Breast cancer is the most prevalent type of cancer causing 1 of 8 cancer diagnoses globally. In the year 2020, there were approximately 2.3 million newly diagnosed cases and 0.685 million deaths from this disease. In order to avoid these, it is mandatory to detect breast cancer in the early stage. In breast cancer detection, terahertz (THz) technology is a promising technology that will not affect the skin due to heavy radiation and offers enhanced breast detection capability. The proposed THz antenna is based on a square-shaped split ring resonator (SRR) which helps to detect the tumor in the breast of the woman. The proposed square SRR antenna resonates at 2 THz with a return loss of -66.55 dB as the maximum and a VSWR of 1.0005. The square SRR structure produced the maximum gain of 8.721 dBi with 8.734 dB directivity. The designed antenna is suitable for biomedical fields such as detecting tumors, body scanner, and various THz applications.
TopIntroduction
Breast cancer is a type of cancer that occurs in the breast cells. It can affect both genders, but it impacts women far more frequently than men. Breast cancer symptoms and warning indicators may include a tumour in the breast that senses distinct from the nearby tissue, variation in breast shape and size, changes in breast skin, peeling, redness, etc.

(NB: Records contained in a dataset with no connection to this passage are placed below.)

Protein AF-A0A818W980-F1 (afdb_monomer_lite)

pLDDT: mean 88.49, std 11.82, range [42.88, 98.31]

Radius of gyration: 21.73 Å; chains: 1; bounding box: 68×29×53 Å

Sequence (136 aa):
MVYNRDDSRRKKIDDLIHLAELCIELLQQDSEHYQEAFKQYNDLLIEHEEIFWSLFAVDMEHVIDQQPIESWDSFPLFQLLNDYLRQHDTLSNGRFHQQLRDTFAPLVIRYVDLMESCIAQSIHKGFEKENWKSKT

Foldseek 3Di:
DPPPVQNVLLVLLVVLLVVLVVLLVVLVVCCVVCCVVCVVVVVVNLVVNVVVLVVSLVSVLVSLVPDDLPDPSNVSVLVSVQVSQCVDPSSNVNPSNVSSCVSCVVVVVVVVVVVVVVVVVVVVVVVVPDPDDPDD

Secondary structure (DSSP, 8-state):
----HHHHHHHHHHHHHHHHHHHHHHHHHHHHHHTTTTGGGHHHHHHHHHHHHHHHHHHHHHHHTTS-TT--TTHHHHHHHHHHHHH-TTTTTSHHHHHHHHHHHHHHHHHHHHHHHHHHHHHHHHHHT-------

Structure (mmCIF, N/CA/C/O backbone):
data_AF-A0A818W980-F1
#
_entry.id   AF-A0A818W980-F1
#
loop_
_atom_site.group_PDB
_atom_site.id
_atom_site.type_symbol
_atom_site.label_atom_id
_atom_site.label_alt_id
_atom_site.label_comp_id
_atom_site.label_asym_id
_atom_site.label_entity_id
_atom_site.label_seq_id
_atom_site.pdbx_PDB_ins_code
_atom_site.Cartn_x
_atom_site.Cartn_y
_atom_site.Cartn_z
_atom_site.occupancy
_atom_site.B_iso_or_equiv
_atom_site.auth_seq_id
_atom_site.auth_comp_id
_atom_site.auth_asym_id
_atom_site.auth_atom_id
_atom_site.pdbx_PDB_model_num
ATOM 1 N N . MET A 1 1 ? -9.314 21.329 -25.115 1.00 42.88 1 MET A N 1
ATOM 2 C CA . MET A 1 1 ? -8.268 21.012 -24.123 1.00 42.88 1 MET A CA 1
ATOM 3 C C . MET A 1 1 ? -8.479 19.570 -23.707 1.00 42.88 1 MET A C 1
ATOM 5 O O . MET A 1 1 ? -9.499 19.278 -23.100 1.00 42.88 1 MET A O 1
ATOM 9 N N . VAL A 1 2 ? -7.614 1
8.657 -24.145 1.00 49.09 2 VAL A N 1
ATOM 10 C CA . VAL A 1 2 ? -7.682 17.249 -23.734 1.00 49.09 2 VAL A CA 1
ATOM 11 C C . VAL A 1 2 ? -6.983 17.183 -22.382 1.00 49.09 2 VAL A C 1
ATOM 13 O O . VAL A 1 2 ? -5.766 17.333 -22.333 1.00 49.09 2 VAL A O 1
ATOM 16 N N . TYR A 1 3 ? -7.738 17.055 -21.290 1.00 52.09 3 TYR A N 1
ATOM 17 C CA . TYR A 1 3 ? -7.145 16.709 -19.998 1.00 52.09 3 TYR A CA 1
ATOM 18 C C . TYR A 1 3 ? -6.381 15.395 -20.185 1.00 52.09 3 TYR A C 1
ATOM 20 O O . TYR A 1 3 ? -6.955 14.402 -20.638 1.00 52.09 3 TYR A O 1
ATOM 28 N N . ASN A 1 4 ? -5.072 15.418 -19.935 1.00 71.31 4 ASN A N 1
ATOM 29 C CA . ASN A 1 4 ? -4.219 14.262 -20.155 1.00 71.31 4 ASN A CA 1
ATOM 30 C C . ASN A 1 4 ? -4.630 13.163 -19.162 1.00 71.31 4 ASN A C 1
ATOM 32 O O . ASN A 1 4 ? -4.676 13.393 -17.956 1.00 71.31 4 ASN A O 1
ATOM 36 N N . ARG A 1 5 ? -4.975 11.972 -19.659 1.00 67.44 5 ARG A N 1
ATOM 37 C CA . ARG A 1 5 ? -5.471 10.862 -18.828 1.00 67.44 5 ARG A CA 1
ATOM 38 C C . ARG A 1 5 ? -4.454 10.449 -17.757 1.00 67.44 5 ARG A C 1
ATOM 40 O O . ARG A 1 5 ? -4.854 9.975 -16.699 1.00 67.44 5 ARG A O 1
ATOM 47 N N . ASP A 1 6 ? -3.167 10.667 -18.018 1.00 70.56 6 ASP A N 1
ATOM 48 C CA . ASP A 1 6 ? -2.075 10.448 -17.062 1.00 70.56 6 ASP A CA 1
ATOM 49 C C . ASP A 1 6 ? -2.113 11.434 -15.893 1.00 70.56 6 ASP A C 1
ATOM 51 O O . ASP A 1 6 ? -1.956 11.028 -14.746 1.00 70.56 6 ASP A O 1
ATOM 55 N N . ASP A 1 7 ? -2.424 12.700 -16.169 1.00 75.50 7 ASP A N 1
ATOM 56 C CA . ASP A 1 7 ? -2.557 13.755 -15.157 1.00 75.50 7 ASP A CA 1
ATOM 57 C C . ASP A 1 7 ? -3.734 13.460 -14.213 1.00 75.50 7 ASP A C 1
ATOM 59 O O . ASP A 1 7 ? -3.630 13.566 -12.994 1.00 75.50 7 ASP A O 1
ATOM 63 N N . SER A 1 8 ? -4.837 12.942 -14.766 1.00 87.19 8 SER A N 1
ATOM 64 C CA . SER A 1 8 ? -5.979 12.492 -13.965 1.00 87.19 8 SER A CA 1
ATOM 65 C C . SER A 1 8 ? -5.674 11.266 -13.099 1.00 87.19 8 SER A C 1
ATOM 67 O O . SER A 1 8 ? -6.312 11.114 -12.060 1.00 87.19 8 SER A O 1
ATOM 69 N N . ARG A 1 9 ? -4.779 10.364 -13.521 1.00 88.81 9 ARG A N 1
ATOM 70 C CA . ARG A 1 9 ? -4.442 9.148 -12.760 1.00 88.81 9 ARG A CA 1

To help women’s society, it is necessary to reduce the effect of breast cancer in earlier stages with the aid of digital technology. The research towards finding a more accurate detection of breast tumors in earlier stages is very important and helps save the patient’s health.
In order to enhance the diagnosis of tumors, the SRR-based THz antenna improves the accuracy as well as the efficiency in detecting the tumor in the breast. THz radiation (Sivasangari et al., 2023, Ponnupillai et al., 2023) used for detecting breast cancer ranges from 0.3 to 3 THz. THz radiations have a scattering loss and higher depth of penetration which does not affect the human body’s soft tissues (Byrne et al., 2011, Yu et al., 2011, Porter et al., 2013, Zhang et al., 2011, Ouerghi et al., 2017). The actual frequency of the THz in terms of Hz is 1012 Hz or 1000 GHz. In the THz band, the radiation wavelength equivalently ranges from 1 mm to 0.01 mm. Though the THz radiation begins at the wavelength of 1mm and designates as shorter wavelengths. The bands in which the electromagnetic waves are radiating are regarded as far-infrared. As the THz radiation is absorbed by the atmosphere gases, the air is attenuated to 0 within a few meters; therefore, it is unsuitable for radio and wireless communication. The radiation can penetrate deeply into thin layers of the materials but it is obstructed by thicker objects. An inspection of layers is used as the replacement for the x-rays for producing higher resolution images in the interior of heavy solid objects (Truong et al., 2015). This radiation takes place amongst the ultraviolet waves and microwaves denoted as the THz gap.
Generally, the signals are processed through space in the form of electromagnetic waves comprising electric and magnetic fields fluctuating perpendicular to one another and to the axis of the wave's travel. The swiftness of electric charges, such as electrons, produces these EM waves. The classification of EM spectrum existence is based on frequency or wavelength. The EM waves travel at the speed of light and the wave properties are described by maxwell’s equation. Antennas convert electromagnetic waves into the form of voltage and current and vice versa for the transmission and reception process.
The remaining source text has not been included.